Однако же понятие «свободная профессия» неистребимо. И Доран, готовый работать на износ, невзирая на пытки, бессонные ночи и нервные срывы, испытывал к этим так называемым «творцам» смешанное чувство высокомерного презрения, превосходства и тайной мучительной зависти. Как это можно так работать на публику – урывками, в припадках лихорадочного озарения между непрухой и депрессом?! Каталог выставки Эрлы Шварц он листал во флаере, сморщив нос и оттопырив нижнюю губу. Это искусство? Это Пегас копытом по затылку двинул. Это годится для обоев или – офис украшать. Просто дизайн, не более того. Отчего столько шума? Подумаешь, событие – дамочка наваляла полтораста видов зимних садов, климатронов, биотронов и флорариумов. Цветочки и листочки, больше ничего.
– Эрла Шварц, – докладывал Сайлас, – тридцати двух лет, художница. Незамужем – и не бывала. Из круга Ивана Есина.
– Яснее, – попросил Доран, перебирая картинки с орхидеями. К этому времени он отпился минералкой, отъелся адсорбентами и чувствовал себя почти нормально, только звон в голове остался и слабость в ногах.
– Такой мэтр, корифей. Пророк отчаянного городского стиля.
– Пророков развелось – отстреливать пора…
– Писала в русле младшей невротической школы, – Сайлас сам дивился, озвучивая вехи творчества Эрлы; ну и школы! ну и названьица!.. – Страх за кадром, линейное помрачение, позже – Лес Красных Деревьев, Большая Тьма…
Доран неожиданно почувствовал к Эрле Шварц симпатию. Орхидеи и туанские цветы навевали покой и умиление – а если бы Сайлас подсунул альбом Большой Тьмы? Опять бы крыша заскрипела.
– …то есть увлекалась наркотиками. Но на вираже с трассы не вылетела, удержалась – и вот, опять выставляется. Все в недоумении; критики точат языки, старые дружки негодуют…

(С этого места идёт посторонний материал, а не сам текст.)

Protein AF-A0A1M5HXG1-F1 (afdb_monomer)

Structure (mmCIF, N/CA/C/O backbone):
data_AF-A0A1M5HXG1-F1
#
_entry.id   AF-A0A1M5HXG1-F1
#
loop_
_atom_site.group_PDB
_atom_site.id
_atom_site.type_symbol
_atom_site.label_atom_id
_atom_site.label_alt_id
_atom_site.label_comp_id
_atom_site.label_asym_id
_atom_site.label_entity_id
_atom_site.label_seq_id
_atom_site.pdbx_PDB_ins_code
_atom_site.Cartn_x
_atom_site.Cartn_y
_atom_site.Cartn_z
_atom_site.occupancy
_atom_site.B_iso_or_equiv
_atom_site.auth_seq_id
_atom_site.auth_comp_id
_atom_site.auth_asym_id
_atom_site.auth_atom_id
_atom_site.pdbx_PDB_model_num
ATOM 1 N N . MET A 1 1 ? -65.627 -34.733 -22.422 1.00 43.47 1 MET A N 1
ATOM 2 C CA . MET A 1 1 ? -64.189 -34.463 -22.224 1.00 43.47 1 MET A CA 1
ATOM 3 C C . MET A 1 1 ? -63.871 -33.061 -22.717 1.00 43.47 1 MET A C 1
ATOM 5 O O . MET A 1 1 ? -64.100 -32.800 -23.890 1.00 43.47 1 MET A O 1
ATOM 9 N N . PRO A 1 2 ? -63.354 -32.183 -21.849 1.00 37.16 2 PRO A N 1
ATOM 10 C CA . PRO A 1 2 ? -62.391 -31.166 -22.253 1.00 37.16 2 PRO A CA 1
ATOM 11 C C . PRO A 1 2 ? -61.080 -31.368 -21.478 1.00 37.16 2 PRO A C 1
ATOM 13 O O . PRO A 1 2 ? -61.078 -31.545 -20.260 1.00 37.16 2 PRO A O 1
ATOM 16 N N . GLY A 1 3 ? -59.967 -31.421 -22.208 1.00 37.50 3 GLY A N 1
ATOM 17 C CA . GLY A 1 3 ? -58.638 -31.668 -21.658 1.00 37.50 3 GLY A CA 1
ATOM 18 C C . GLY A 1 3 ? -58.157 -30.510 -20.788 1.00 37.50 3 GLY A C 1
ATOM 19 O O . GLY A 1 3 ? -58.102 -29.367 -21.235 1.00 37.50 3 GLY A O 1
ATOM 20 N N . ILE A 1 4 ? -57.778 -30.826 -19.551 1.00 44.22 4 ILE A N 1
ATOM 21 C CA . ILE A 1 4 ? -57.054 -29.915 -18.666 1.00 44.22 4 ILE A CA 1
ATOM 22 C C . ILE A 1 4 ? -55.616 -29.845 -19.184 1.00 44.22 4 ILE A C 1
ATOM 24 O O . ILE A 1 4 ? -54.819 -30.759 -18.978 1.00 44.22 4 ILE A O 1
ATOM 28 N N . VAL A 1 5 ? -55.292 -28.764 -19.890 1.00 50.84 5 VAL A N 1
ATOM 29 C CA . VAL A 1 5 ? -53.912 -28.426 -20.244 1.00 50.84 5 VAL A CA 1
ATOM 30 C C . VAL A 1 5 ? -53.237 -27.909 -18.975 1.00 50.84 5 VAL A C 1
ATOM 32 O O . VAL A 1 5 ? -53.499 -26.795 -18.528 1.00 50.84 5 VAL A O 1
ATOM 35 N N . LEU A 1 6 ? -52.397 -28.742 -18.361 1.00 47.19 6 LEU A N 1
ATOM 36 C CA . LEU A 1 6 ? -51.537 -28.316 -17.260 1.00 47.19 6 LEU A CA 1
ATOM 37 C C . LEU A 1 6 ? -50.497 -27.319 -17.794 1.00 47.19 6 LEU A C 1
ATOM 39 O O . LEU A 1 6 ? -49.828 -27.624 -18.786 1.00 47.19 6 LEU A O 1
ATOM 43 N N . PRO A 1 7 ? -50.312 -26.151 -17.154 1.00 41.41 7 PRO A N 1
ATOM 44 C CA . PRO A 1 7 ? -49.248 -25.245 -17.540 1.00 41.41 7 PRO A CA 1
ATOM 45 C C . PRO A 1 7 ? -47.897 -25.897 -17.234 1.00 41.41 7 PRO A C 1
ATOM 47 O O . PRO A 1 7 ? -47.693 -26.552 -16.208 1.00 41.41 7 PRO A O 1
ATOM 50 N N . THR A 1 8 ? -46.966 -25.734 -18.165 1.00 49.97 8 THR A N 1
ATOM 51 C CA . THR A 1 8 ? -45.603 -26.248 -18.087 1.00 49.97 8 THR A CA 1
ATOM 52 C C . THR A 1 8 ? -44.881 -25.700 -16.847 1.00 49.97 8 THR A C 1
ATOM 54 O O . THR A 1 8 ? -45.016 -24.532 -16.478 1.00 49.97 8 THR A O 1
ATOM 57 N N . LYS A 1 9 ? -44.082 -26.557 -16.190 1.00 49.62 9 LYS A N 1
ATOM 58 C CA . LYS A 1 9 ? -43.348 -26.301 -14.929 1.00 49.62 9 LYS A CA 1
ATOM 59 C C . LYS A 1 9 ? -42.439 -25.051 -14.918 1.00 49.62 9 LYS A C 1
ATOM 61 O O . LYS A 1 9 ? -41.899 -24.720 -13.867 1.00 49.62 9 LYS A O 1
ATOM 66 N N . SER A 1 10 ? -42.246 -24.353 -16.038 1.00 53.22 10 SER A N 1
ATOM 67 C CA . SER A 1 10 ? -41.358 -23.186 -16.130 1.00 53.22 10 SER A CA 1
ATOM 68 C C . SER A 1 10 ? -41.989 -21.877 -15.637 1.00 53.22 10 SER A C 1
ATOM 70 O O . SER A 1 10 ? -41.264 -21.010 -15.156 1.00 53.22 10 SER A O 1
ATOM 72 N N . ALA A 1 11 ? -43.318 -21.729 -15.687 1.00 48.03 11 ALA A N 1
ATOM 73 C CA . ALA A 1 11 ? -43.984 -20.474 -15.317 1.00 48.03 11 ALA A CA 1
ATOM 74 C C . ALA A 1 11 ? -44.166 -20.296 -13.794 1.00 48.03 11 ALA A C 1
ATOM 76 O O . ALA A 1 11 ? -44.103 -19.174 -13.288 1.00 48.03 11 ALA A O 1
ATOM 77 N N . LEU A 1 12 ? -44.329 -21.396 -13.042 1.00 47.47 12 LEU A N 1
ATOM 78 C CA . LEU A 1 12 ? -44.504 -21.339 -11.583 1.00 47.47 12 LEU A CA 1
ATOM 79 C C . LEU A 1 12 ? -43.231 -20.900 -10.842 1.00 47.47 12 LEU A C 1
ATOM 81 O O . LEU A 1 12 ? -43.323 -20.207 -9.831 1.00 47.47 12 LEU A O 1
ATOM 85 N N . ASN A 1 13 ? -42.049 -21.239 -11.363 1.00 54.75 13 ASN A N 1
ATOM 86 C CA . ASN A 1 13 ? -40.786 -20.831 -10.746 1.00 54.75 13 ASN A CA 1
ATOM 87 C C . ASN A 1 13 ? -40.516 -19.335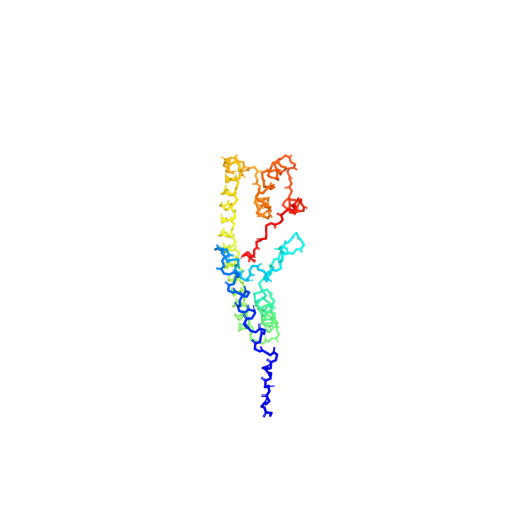 -10.911 1.00 54.75 13 ASN A C 1
ATOM 89 O O . ASN A 1 13 ? -39.971 -18.718 -10.002 1.00 54.75 13 ASN A O 1
ATOM 93 N N . PHE A 1 14 ? -40.934 -18.723 -12.021 1.00 55.06 14 PHE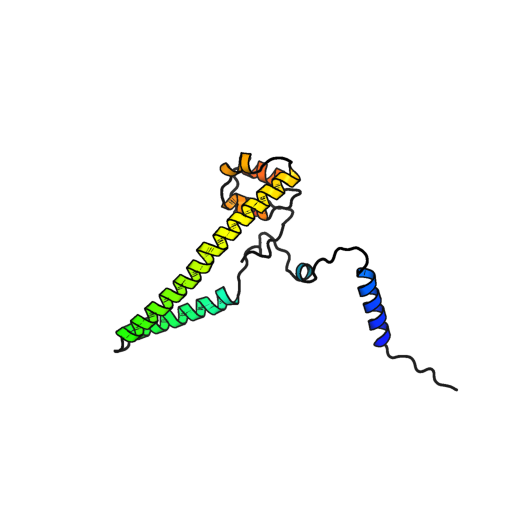 A N 1
ATOM 94 C CA . PHE A 1 14 ? -40.664 -17.306 -12.244 1.00 55.06 14 PHE A CA 1
ATOM 95 C C . PHE A 1 14 ? -41.491 -16.419 -11.312 1.00 55.06 14 PHE A C 1
ATOM 97 O O . PHE A 1 14 ? -40.955 -15.497 -10.710 1.00 55.06 14 PHE A O 1
ATOM 104 N N . CYS A 1 15 ? -42.773 -16.738 -11.110 1.00 55.25 15 CYS A N 1
ATOM 105 C CA . CYS A 1 15 ? -43.637 -15.965 -10.215 1.00 55.25 15 CYS A CA 1
ATOM 106 C C . CYS A 1 15 ? -43.247 -16.138 -8.734 1.00 55.25 15 CYS A C 1
ATOM 108 O O . CYS A 1 15 ? -43.327 -15.184 -7.962 1.00 55.25 15 CYS A O 1
ATOM 110 N N . PHE A 1 16 ? -42.763 -17.325 -8.344 1.00 62.78 16 PHE A N 1
ATOM 111 C CA . PHE A 1 16 ? -42.274 -17.587 -6.988 1.00 62.78 16 PHE A CA 1
ATOM 112 C C . PHE A 1 16 ? -40.933 -16.895 -6.710 1.00 62.78 16 PHE A C 1
ATOM 114 O O . PHE A 1 16 ? -40.790 -16.234 -5.684 1.00 62.78 16 PHE A O 1
ATOM 121 N N . ILE A 1 17 ? -39.988 -16.950 -7.656 1.00 63.12 17 ILE A N 1
ATOM 122 C CA . ILE A 1 17 ? -38.718 -16.215 -7.566 1.00 63.12 17 ILE A CA 1
ATOM 123 C C . ILE A 1 17 ? -38.979 -14.710 -7.556 1.00 63.12 17 ILE A C 1
ATOM 125 O O . ILE A 1 17 ? -38.392 -14.016 -6.738 1.00 63.12 17 ILE A O 1
ATOM 129 N N . TYR A 1 18 ? -39.894 -14.205 -8.390 1.00 62.47 18 TYR A N 1
ATOM 130 C CA . TYR A 1 18 ? -40.235 -12.782 -8.411 1.00 62.47 18 TYR A CA 1
ATOM 131 C C . TYR A 1 18 ? -40.902 -12.342 -7.105 1.00 62.47 18 TYR A C 1
ATOM 133 O O . TYR A 1 18 ? -40.563 -11.288 -6.587 1.00 62.47 18 TYR A O 1
ATOM 141 N N . LYS A 1 19 ? -41.781 -13.164 -6.511 1.00 63.53 19 LYS A N 1
ATOM 142 C CA . LYS A 1 19 ? -42.350 -12.893 -5.180 1.00 63.53 19 LYS A CA 1
ATOM 143 C C . LYS A 1 19 ? -41.299 -12.899 -4.078 1.00 63.53 19 LYS A C 1
ATOM 145 O O . LYS A 1 19 ? -41.378 -12.050 -3.203 1.00 63.53 19 LYS A O 1
ATOM 150 N N . ILE A 1 20 ? -40.317 -13.800 -4.123 1.00 61.44 20 ILE A N 1
ATOM 151 C CA . ILE A 1 20 ? -39.191 -13.794 -3.179 1.00 61.44 20 ILE A CA 1
ATOM 152 C C . ILE A 1 20 ? -38.328 -12.545 -3.393 1.00 61.44 20 ILE A C 1
ATOM 154 O O . ILE A 1 20 ? -38.013 -11.859 -2.429 1.00 61.44 20 ILE A O 1
ATOM 158 N N . LEU A 1 21 ? -38.011 -12.193 -4.642 1.00 55.22 21 LEU A N 1
ATOM 159 C CA . LEU A 1 21 ? -37.241 -10.991 -4.977 1.00 55.22 21 LEU A CA 1
ATOM 160 C C . LEU A 1 21 ? -37.951 -9.712 -4.507 1.00 55.22 21 LEU A C 1
ATOM 162 O O . LEU A 1 21 ? -37.312 -8.796 -4.006 1.00 55.22 21 LEU A O 1
ATOM 166 N N . HIS A 1 22 ? -39.276 -9.667 -4.648 1.00 54.97 22 HIS A N 1
ATOM 167 C CA . HIS A 1 22 ? -40.101 -8.522 -4.273 1.00 54.97 22 HIS A CA 1
ATOM 168 C C . HIS A 1 22 ? -40.419 -8.482 -2.768 1.00 54.97 22 HIS A C 1
ATOM 170 O O . HIS A 1 22 ? -40.642 -7.402 -2.229 1.00 54.97 22 HIS A O 1
ATOM 176 N N . ALA A 1 23 ? -40.422 -9.632 -2.083 1.00 51.84 23 ALA A N 1
ATOM 177 C CA . ALA A 1 23 ? -40.550 -9.732 -0.625 1.00 51.84 23 ALA A CA 1
ATOM 178 C C . ALA A 1 23 ? -39.233 -9.419 0.105 1.00 51.84 23 ALA A C 1
ATOM 180 O O . ALA A 1 23 ? -39.260 -8.980 1.245 1.00 51.84 23 ALA A O 1
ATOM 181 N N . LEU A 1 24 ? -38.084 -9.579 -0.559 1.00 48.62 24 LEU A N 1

«Наш мир – живой» – прочел Доран еще раз название экспозиции. Кто блуждает средь Красных Деревьев, выросших прямо в мозгу, – возвращается с усохшей головой, как выжатый в давилке. Неглубоко, должно быть, забрела. И наверняка что-то есть в ней такое… крепкое. Доран уважал в людях прочный стержень, становую жилу; в смысле – он обожал ломать этих упрямцев об колено.
– В общем, какое-то время она была близка к богеме салона «Ри-Ко-Тан», – подытожил Сайлас; Доран навострил уши – может, в изящных искусствах он и не блистал, но злачные салоны творческого полусвета знал прекрасно. В «Ри-Ко-Тане» многих испортили, даже кое-кто из TV-шоуменов испекся в этом горниле рафинированного порока.